## Problem details
The material below contains a line with "ATOM 42 C C" and a line with "ATOM 57 C CA". Copy exactly those two lines and all lines between them.

## Dataset records
*** Block opens ***

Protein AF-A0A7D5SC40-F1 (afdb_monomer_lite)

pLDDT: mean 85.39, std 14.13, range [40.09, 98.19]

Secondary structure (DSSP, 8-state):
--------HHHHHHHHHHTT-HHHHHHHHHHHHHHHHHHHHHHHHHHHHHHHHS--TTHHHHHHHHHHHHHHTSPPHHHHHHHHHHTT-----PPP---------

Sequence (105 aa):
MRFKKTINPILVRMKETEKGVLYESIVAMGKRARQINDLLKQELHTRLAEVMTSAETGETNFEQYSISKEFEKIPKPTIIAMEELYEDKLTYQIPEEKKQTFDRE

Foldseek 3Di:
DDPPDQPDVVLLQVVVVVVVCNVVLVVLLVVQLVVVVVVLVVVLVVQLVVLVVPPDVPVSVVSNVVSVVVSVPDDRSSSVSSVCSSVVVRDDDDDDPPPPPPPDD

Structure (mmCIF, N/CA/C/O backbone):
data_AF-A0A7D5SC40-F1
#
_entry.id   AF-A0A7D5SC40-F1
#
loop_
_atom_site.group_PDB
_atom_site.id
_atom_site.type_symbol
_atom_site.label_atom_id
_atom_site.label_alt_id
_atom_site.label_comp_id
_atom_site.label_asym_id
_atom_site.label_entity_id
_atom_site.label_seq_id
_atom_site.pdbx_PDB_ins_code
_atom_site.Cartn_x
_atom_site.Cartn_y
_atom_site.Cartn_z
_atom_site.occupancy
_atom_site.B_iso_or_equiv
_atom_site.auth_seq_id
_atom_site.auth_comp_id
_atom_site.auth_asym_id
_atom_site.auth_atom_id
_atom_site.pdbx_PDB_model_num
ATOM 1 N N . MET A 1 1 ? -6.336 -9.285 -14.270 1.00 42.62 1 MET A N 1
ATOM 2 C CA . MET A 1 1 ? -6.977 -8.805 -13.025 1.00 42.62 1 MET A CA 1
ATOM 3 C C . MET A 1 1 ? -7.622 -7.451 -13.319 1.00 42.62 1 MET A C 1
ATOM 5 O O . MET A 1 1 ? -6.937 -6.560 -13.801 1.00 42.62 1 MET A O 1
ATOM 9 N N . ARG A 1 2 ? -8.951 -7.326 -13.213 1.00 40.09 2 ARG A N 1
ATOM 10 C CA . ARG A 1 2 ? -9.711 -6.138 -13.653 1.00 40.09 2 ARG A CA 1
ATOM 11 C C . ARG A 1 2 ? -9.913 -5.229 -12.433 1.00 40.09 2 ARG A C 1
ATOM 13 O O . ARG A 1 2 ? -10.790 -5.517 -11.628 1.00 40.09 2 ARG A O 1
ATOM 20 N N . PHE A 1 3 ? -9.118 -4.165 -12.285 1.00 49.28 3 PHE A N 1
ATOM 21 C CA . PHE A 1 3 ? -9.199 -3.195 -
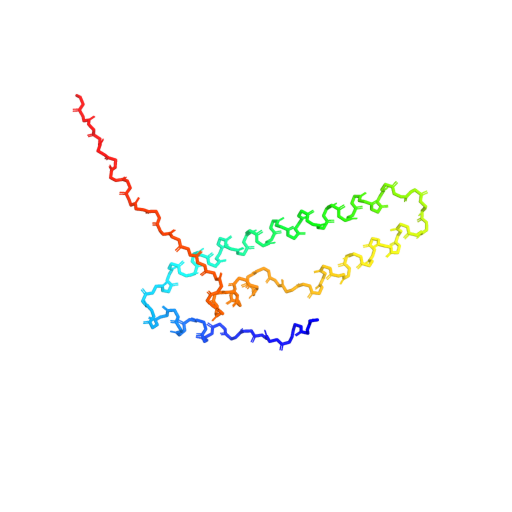11.172 1.00 49.28 3 PHE A CA 1
ATOM 22 C C . PHE A 1 3 ? -10.446 -2.287 -11.260 1.00 49.28 3 PHE A C 1
ATOM 24 O O . PHE A 1 3 ? -10.358 -1.064 -11.307 1.00 49.28 3 PHE A O 1
ATOM 31 N N . LYS A 1 4 ? -11.643 -2.882 -11.320 1.00 47.59 4 LYS A N 1
ATOM 32 C CA . LYS A 1 4 ? -12.928 -2.182 -11.177 1.00 47.59 4 LYS A CA 1
ATOM 33 C C . LYS A 1 4 ? -13.610 -2.622 -9.883 1.00 47.59 4 LYS A C 1
ATOM 35 O O . LYS A 1 4 ? -14.613 -3.324 -9.918 1.00 47.59 4 LYS A O 1
ATOM 40 N N . LYS A 1 5 ? -13.075 -2.173 -8.751 1.00 57.38 5 LYS A N 1
ATOM 41 C CA . LYS A 1 5 ? -13.829 -1.952 -7.512 1.00 57.38 5 LYS A CA 1
ATOM 42 C C . LYS A 1 5 ? -13.202 -0.748 -6.820 1.00 57.38 5 LYS A C 1
ATOM 44 O O . LYS A 1 5 ? -12.178 -0.852 -6.164 1.00 57.38 5 LYS A O 1
ATOM 49 N N . THR A 1 6 ? -13.796 0.424 -7.008 1.00 70.25 6 THR A N 1
ATOM 50 C CA . THR A 1 6 ? -13.561 1.545 -6.097 1.00 70.25 6 THR A CA 1
ATOM 51 C C . THR A 1 6 ? -14.083 1.111 -4.731 1.00 70.25 6 THR A C 1
ATOM 53 O O . THR A 1 6 ? -15.300 1.067 -4.539 1.00 70.25 6 THR A O 1
ATOM 56 N N . ILE A 1 7 ? -13.193 0.720 -3.811 1.00 80.06 7 ILE A N 1
ATOM 57 C CA . ILE A 1 7 ? -13.579 0.490 -2.416 1.00 80.06 7 ILE A CA 1
ATOM 58 C C . ILE A 1 7 ? -14.233 1.775 -1.903 1.00 80.06 7 ILE A C 1
ATOM 60 O O . ILE A 1 7 ? -13.704 2.874 -2.086 1.00 80.06 7 ILE A O 1
ATOM 64 N N . ASN A 1 8 ? -15.400 1.635 -1.277 1.00 88.19 8 ASN A N 1
ATOM 65 C CA . ASN A 1 8 ? -16.074 2.758 -0.653 1.00 88.19 8 ASN A CA 1
ATOM 66 C C . ASN A 1 8 ? -15.430 3.027 0.722 1.00 88.19 8 ASN A C 1
ATOM 68 O O . ASN A 1 8 ? -15.570 2.190 1.618 1.00 88.19 8 ASN A O 1
ATOM 72 N N . PRO A 1 9 ? -14.780 4.187 0.935 1.00 89.06 9 PRO A N 1
ATOM 73 C CA . PRO A 1 9 ? -14.117 4.503 2.200 1.00 89.06 9 PRO A CA 1
ATOM 74 C C . PRO A 1 9 ? -15.085 4.568 3.391 1.00 89.06 9 PRO A C 1
ATOM 76 O O . PRO A 1 9 ? -14.666 4.383 4.531 1.00 89.06 9 PRO A O 1
ATOM 79 N N . ILE A 1 10 ? -16.384 4.790 3.153 1.00 89.94 10 ILE A N 1
ATOM 80 C CA . ILE A 1 10 ? -17.407 4.762 4.207 1.00 89.94 10 ILE A CA 1
ATOM 81 C C . ILE A 1 10 ? -17.535 3.354 4.790 1.00 89.94 10 ILE A C 1
ATOM 83 O O . ILE A 1 10 ? -17.617 3.218 6.006 1.00 89.94 10 ILE A O 1
ATOM 87 N N . LEU A 1 11 ? -17.505 2.319 3.944 1.00 91.56 11 LEU A N 1
ATOM 88 C CA . LEU A 1 11 ? -17.618 0.928 4.392 1.00 91.56 11 LEU A CA 1
ATOM 89 C C . LEU A 1 11 ? -16.403 0.512 5.219 1.00 91.56 11 LEU A C 1
ATOM 91 O O . LEU A 1 11 ? -16.555 -0.129 6.253 1.00 91.56 11 LEU A O 1
ATOM 95 N N . VAL A 1 12 ? -15.208 0.927 4.794 1.00 90.88 12 VAL A N 1
ATOM 96 C CA . VAL A 1 12 ? -13.967 0.687 5.543 1.00 90.88 12 VAL A CA 1
ATOM 97 C C . VAL A 1 12 ? -14.036 1.364 6.905 1.00 90.88 12 VAL A C 1
ATOM 99 O O . VAL A 1 12 ? -13.811 0.723 7.925 1.00 90.88 12 VAL A O 1
ATOM 102 N N . ARG A 1 13 ? -14.435 2.642 6.936 1.00 91.38 13 ARG A N 1
ATOM 103 C CA . ARG A 1 13 ? -14.605 3.377 8.190 1.00 91.38 13 ARG A CA 1
ATOM 104 C C . ARG A 1 13 ? -15.605 2.687 9.113 1.00 91.38 13 ARG A C 1
ATOM 106 O O . ARG A 1 13 ? -15.308 2.549 10.291 1.00 91.38 13 ARG A O 1
ATOM 113 N N . MET A 1 14 ? -16.769 2.275 8.607 1.00 92.94 14 MET A N 1
ATOM 114 C CA . MET A 1 14 ? -17.796 1.601 9.413 1.00 92.94 14 MET A CA 1
ATOM 115 C C . MET A 1 14 ? -17.252 0.312 10.034 1.00 92.94 14 MET A C 1
ATOM 117 O O . MET A 1 14 ? -17.308 0.168 11.251 1.00 92.94 14 MET A O 1
ATOM 121 N N . LYS A 1 15 ? -16.616 -0.545 9.227 1.00 92.62 15 LYS A N 1
ATOM 122 C CA . LYS A 1 15 ? -16.019 -1.808 9.682 1.00 92.62 15 LYS A CA 1
ATOM 123 C C . LYS A 1 15 ? -14.988 -1.609 10.798 1.00 92.62 15 LYS A C 1
ATOM 125 O O . LYS A 1 15 ? -15.015 -2.301 11.808 1.00 92.62 15 LYS A O 1
ATOM 130 N N . GLU A 1 16 ? -14.083 -0.647 10.639 1.00 93.31 16 GLU A N 1
ATOM 131 C CA . GLU A 1 16 ? -13.037 -0.391 11.639 1.00 93.31 16 GLU A CA 1
ATOM 132 C C . GLU A 1 16 ? -13.568 0.347 12.876 1.00 93.31 16 GLU A C 1
ATOM 134 O O . GLU A 1 16 ? -13.039 0.183 13.975 1.00 93.31 16 GLU A O 1
ATOM 139 N N . THR A 1 17 ? -14.649 1.119 12.718 1.00 92.88 17 THR A N 1
ATOM 140 C CA . THR A 1 17 ? -15.365 1.742 13.843 1.00 92.88 17 THR A CA 1
ATOM 141 C C . THR A 1 17 ? -16.025 0.680 14.719 1.00 92.88 17 THR A C 1
ATOM 143 O O . THR A 1 17 ? -15.922 0.761 15.938 1.00 92.88 17 THR A O 1
ATOM 146 N N . GLU A 1 18 ? -16.642 -0.344 14.121 1.00 92.00 18 GLU A N 1
ATOM 147 C CA . GLU A 1 18 ? -17.242 -1.476 14.848 1.00 92.00 18 GLU A CA 1
ATOM 148 C C . GLU A 1 18 ? -16.208 -2.269 15.663 1.00 92.00 18 GLU A C 1
ATOM 150 O O . GLU A 1 18 ? -16.522 -2.768 16.741 1.00 92.00 18 GLU A O 1
ATOM 155 N N . LYS A 1 19 ? -14.958 -2.338 15.187 1.00 89.75 19 LYS A N 1
ATOM 156 C CA . LYS A 1 19 ? -13.829 -2.955 15.904 1.00 89.75 19 LYS A CA 1
ATOM 157 C C . LYS A 1 19 ? -13.234 -2.058 17.002 1.00 89.75 19 LYS A C 1
ATOM 159 O O . LYS A 1 19 ? -12.416 -2.531 17.785 1.00 89.75 19 LYS A O 1
ATOM 164 N N . GLY A 1 20 ? -13.595 -0.773 17.047 1.00 91.44 20 GLY A N 1
ATOM 165 C CA . GLY A 1 20 ? -13.071 0.194 18.017 1.00 91.44 20 GLY A CA 1
ATOM 166 C C . GLY A 1 20 ? -11.622 0.644 17.781 1.00 91.44 20 GLY A C 1
ATOM 167 O O . GLY A 1 20 ? -11.027 1.202 18.694 1.00 91.44 20 GLY A O 1
ATOM 168 N N . VAL A 1 21 ? -11.054 0.425 16.586 1.00 92.12 21 VAL A N 1
ATOM 169 C CA . VAL A 1 21 ? -9.620 0.662 16.275 1.00 92.12 21 VAL A CA 1
ATOM 170 C C . VAL A 1 21 ? -9.400 1.617 15.093 1.00 92.12 21 VAL A C 1
ATOM 172 O O . VAL A 1 21 ? -8.389 1.565 14.395 1.00 92.12 21 VAL A O 1
ATOM 175 N N . LEU A 1 22 ? -10.376 2.486 14.815 1.00 91.56 22 LEU A N 1
ATOM 176 C CA . LEU A 1 22 ? -10.400 3.318 13.608 1.00 91.56 22 LEU A CA 1
ATOM 177 C C . LEU A 1 22 ? -9.115 4.141 13.400 1.00 91.56 22 LEU A C 1
ATOM 179 O O . LEU A 1 22 ? -8.615 4.230 12.277 1.00 91.56 22 LEU A O 1
ATOM 183 N N . TYR A 1 23 ? -8.596 4.776 14.452 1.00 92.44 23 TYR A N 1
ATOM 184 C CA . TYR A 1 23 ? -7.438 5.664 14.333 1.00 92.44 23 TYR A CA 1
ATOM 185 C C . TYR A 1 23 ? -6.154 4.882 14.064 1.00 92.44 23 TYR A C 1
ATOM 187 O O . TYR A 1 23 ? -5.350 5.274 13.215 1.00 92.44 23 TYR A O 1
ATOM 195 N N . GLU A 1 24 ? -5.994 3.749 14.734 1.00 92.75 24 GLU A N 1
ATOM 196 C CA . GLU A 1 24 ? -4.903 2.811 14.536 1.00 92.75 24 GLU A CA 1
ATOM 197 C C . GLU A 1 24 ? -4.906 2.289 13.100 1.00 92.75 24 GLU A C 1
ATOM 199 O O . GLU A 1 24 ? -3.866 2.313 12.438 1.00 92.75 24 GLU A O 1
ATOM 204 N N . SER A 1 25 ? -6.080 1.926 12.579 1.00 93.44 25 SER A N 1
ATOM 205 C CA . SER A 1 25 ? -6.253 1.471 11.200 1.00 93.44 25 SER A CA 1
ATOM 206 C C . SER A 1 25 ? -5.894 2.554 10.181 1.00 93.44 25 SER A C 1
ATOM 208 O O . SER A 1 25 ? -5.228 2.262 9.186 1.00 93.44 25 SER A O 1
ATOM 210 N N . ILE A 1 26 ? -6.241 3.823 10.435 1.00 94.06 26 ILE A N 1
ATOM 211 C CA . ILE A 1 26 ? -5.836 4.954 9.579 1.00 94.06 26 ILE A CA 1
ATOM 212 C C . ILE A 1 26 ? -4.307 5.090 9.549 1.00 94.06 26 ILE A C 1
ATOM 214 O O . ILE A 1 26 ? -3.711 5.241 8.476 1.00 94.06 26 ILE A O 1
ATOM 218 N N . VAL A 1 27 ? -3.652 5.015 10.711 1.00 95.12 27 VAL A N 1
ATOM 219 C CA . VAL A 1 27 ? -2.186 5.098 10.803 1.00 95.12 27 VAL A CA 1
ATOM 220 C C . VAL A 1 27 ? -1.530 3.903 10.106 1.00 95.12 27 VAL A C 1
ATOM 222 O O . VAL A 1 27 ? -0.572 4.084 9.346 1.00 95.12 27 VAL A O 1
ATOM 225 N N . ALA A 1 28 ? -2.051 2.694 10.320 1.00 95.00 28 ALA A N 1
ATOM 226 C CA . ALA A 1 28 ? -1.573 1.471 9.686 1.00 95.00 28 ALA A CA 1
ATOM 227 C C . ALA A 1 28 ? -1.699 1.541 8.158 1.00 95.00 28 ALA A C 1
ATOM 229 O O . ALA A 1 28 ? -0.717 1.291 7.457 1.00 95.00 28 ALA A O 1
ATOM 230 N N . MET A 1 29 ? -2.848 1.983 7.635 1.00 95.56 29 MET A N 1
ATOM 231 C CA . MET A 1 29 ? -3.050 2.226 6.203 1.00 95.56 29 MET A CA 1
ATOM 232 C C . MET A 1 29 ? -2.049 3.233 5.644 1.00 95.56 29 MET A C 1
ATOM 234 O O . MET A 1 29 ? -1.486 3.012 4.574 1.00 95.56 29 MET A O 1
ATOM 238 N N . GLY A 1 30 ? -1.801 4.336 6.357 1.00 97.00 30 GLY A N 1
ATOM 239 C CA . GLY A 1 30 ? -0.837 5.350 5.932 1.00 97.00 30 GLY A CA 1
ATOM 240 C C . GLY A 1 30 ? 0.581 4.789 5.814 1.00 97.00 30 GLY A C 1
ATOM 241 O O . GLY A 1 30 ? 1.269 5.036 4.821 1.00 97.00 30 GLY A O 1
ATOM 242 N N . LYS A 1 31 ? 1.008 3.985 6.795 1.00 97.00 31 LYS A N 1
ATOM 243 C CA . LYS A 1 31 ? 2.301 3.284 6.754 1.00 97.00 31 LYS A CA 1
ATOM 244 C C . LYS A 1 31 ? 2.348 2.267 5.614 1.00 97.00 31 LYS A C 1
ATOM 246 O O . LYS A 1 31 ? 3.325 2.239 4.868 1.00 97.00 31 LYS A O 1
ATOM 251 N N . ARG A 1 32 ? 1.284 1.484 5.431 1.00 97.50 32 ARG A N 1
ATOM 252 C CA . ARG A 1 32 ? 1.192 0.477 4.371 1.00 97.50 32 ARG A CA 1
ATOM 253 C C . ARG A 1 32 ? 1.227 1.096 2.974 1.00 97.50 32 ARG A C 1
ATOM 255 O O . ARG A 1 32 ? 1.962 0.623 2.114 1.00 97.50 32 ARG A O 1
ATOM 262 N N . ALA A 1 33 ? 0.525 2.204 2.762 1.00 97.81 33 ALA A N 1
ATOM 263 C CA . ALA A 1 33 ? 0.552 2.937 1.499 1.00 97.81 33 ALA A CA 1
ATOM 264 C C . ALA A 1 33 ? 1.965 3.435 1.143 1.00 97.81 33 ALA A C 1
ATOM 266 O O . ALA A 1 33 ? 2.334 3.419 -0.029 1.00 97.81 33 ALA A O 1
ATOM 267 N N . ARG A 1 34 ? 2.778 3.837 2.135 1.00 98.19 34 ARG A N 1
ATOM 268 C CA . ARG A 1 34 ? 4.193 4.186 1.904 1.00 98.19 34 ARG A CA 1
ATOM 269 C C . ARG A 1 34 ? 5.016 2.971 1.483 1.00 98.19 34 ARG A C 1
ATOM 271 O O . ARG A 1 34 ? 5.718 3.060 0.487 1.00 98.19 34 ARG A O 1
ATOM 278 N N . GLN A 1 35 ? 4.859 1.832 2.160 1.00 97.81 35 GLN A N 1
ATOM 279 C CA . GLN A 1 35 ? 5.540 0.585 1.777 1.00 97.81 35 GLN A CA 1
ATOM 280 C C . GLN A 1 35 ? 5.217 0.177 0.334 1.00 97.81 35 GLN A C 1
ATOM 282 O O . GLN A 1 35 ? 6.120 -0.141 -0.433 1.00 97.81 35 GLN A O 1
ATOM 287 N N . ILE A 1 36 ? 3.936 0.228 -0.048 1.00 97.88 36 ILE A N 1
ATOM 288 C CA . ILE A 1 36 ? 3.489 -0.071 -1.416 1.00 97.88 36 ILE A CA 1
ATOM 289
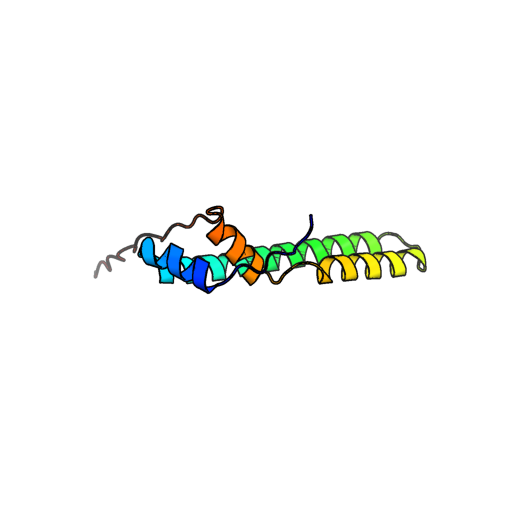 C C . ILE A 1 36 ? 4.103 0.921 -2.407 1.00 97.88 36 ILE A C 1
ATOM 291 O O . ILE A 1 36 ? 4.602 0.518 -3.452 1.00 97.88 36 ILE A O 1
ATOM 295 N N . ASN A 1 37 ? 4.096 2.216 -2.086 1.00 97.50 37 ASN A N 1
ATOM 296 C CA . ASN A 1 37 ? 4.716 3.234 -2.929 1.00 97.50 37 ASN A CA 1
ATOM 297 C C . ASN A 1 37 ? 6.214 2.972 -3.148 1.00 97.50 37 ASN A C 1
ATOM 299 O O . ASN A 1 37 ? 6.702 3.109 -4.267 1.00 97.50 37 ASN A O 1
ATOM 303 N N . ASP A 1 38 ? 6.942 2.636 -2.088 1.00 98.19 38 ASP A N 1
ATOM 304 C CA . ASP A 1 38 ? 8.387 2.430 -2.161 1.00 98.19 38 ASP A CA 1
ATOM 305 C C . ASP A 1 38 ? 8.716 1.168 -2.966 1.00 98.19 38 ASP A C 1
ATOM 307 O O . ASP A 1 38 ? 9.593 1.219 -3.827 1.00 98.19 38 ASP A O 1
ATOM 311 N N . LEU A 1 39 ? 7.936 0.095 -2.788 1.00 97.56 39 LEU A N 1
ATOM 312 C CA . LEU A 1 39 ? 8.009 -1.112 -3.615 1.00 97.56 39 LEU A CA 1
ATOM 313 C C . LEU A 1 39 ? 7.783 -0.792 -5.101 1.00 97.56 39 LEU A C 1
ATOM 315 O O . LEU A 1 39 ? 8.588 -1.180 -5.940 1.00 97.56 39 LEU A O 1
ATOM 319 N N . LEU A 1 40 ? 6.720 -0.048 -5.430 1.00 96.62 40 LEU A N 1
ATOM 320 C CA . LEU A 1 40 ? 6.402 0.314 -6.816 1.00 96.62 40 LEU A CA 1
ATOM 321 C C . LEU A 1 40 ? 7.499 1.171 -7.451 1.00 96.62 40 LEU A C 1
ATOM 323 O O . LEU A 1 40 ? 7.840 0.973 -8.614 1.00 96.62 40 LEU A O 1
ATOM 327 N N . LYS A 1 41 ? 8.075 2.114 -6.697 1.00 95.62 41 LYS A N 1
ATOM 328 C CA . LYS A 1 41 ? 9.210 2.915 -7.171 1.00 95.62 41 LYS A CA 1
ATOM 329 C C . LYS A 1 41 ? 10.430 2.045 -7.443 1.00 95.62 41 LYS A C 1
A
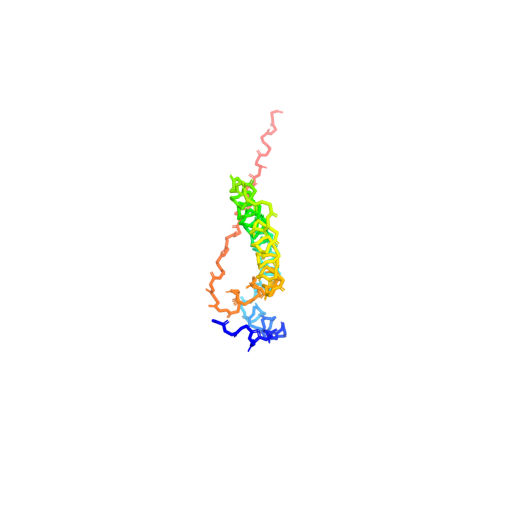TOM 331 O O . LYS A 1 41 ? 11.067 2.218 -8.476 1.00 95.62 41 LYS A O 1
ATOM 336 N N . GLN A 1 42 ? 10.752 1.129 -6.531 1.00 96.88 42 GLN A N 1
ATOM 337 C CA . GLN A 1 42 ? 11.865 0.200 -6.710 1.00 96.88 42 GLN A CA 1
ATOM 338 C C . GLN A 1 42 ? 11.656 -0.675 -7.948 1.00 96.88 42 GLN A C 1
ATOM 340 O O . GLN A 1 42 ? 12.536 -0.721 -8.800 1.00 96.88 42 GLN A O 1
ATOM 345 N N . GLU A 1 43 ? 10.479 -1.286 -8.096 1.00 95.94 43 GLU A N 1
ATOM 346 C CA . GLU A 1 43 ? 10.156 -2.137 -9.246 1.00 95.94 43 GLU A CA 1
ATOM 347 C C . GLU A 1 43 ? 10.230 -1.365 -10.571 1.00 95.94 43 GLU A C 1
ATOM 349 O O . GLU A 1 43 ? 10.824 -1.851 -11.534 1.00 95.94 43 GLU A O 1
ATOM 354 N N . LEU A 1 44 ? 9.691 -0.141 -10.615 1.00 94.69 44 LEU A N 1
ATOM 355 C CA . LEU A 1 44 ? 9.780 0.726 -11.790 1.00 94.69 44 LEU A CA 1
ATOM 356 C C . LEU A 1 44 ? 11.239 1.020 -12.158 1.00 94.69 44 LEU A C 1
ATOM 358 O O . LEU A 1 44 ? 11.621 0.885 -13.318 1.00 94.69 44 LEU A O 1
ATOM 362 N N . HIS A 1 45 ? 12.059 1.409 -11.178 1.00 94.12 45 HIS A N 1
ATOM 363 C CA . HIS A 1 45 ? 13.471 1.704 -11.412 1.00 94.12 45 HIS A CA 1
ATOM 364 C C . HIS A 1 45 ? 14.248 0.481 -11.898 1.00 94.12 45 HIS A C 1
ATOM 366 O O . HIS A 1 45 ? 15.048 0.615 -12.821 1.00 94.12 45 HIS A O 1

*** Block closes ***

## Solution below
ATOM 42 C C . LYS A 1 5 ? -13.202 -0.748 -6.820 1.00 57.38 5 LYS A C 1
ATOM 44 O O . LYS A 1 5 ? -12.178 -0.852 -6.164 1.00 57.38 5 LYS A O 1
ATOM 49 N N . THR A 1 6 ? -13.796 0.424 -7.008 1.00 70.25 6 THR A N 1
ATOM 50 C CA . THR A 1 6 ? -13.561 1.545 -6.097 1.00 70.25 6 THR A CA 1
ATOM 51 C C . THR A 1 6 ? -14.083 1.111 -4.731 1.00 70.25 6 THR A C 1
ATOM 53 O O . THR A 1 6 ? -15.300 1.067 -4.539 1.00 70.25 6 THR A O 1
ATOM 56 N N . ILE A 1 7 ? -13.193 0.720 -3.811 1.00 80.06 7 ILE A N 1
ATOM 57 C CA . ILE A 1 7 ? -13.579 0.490 -2.416 1.00 80.06 7 ILE A CA 1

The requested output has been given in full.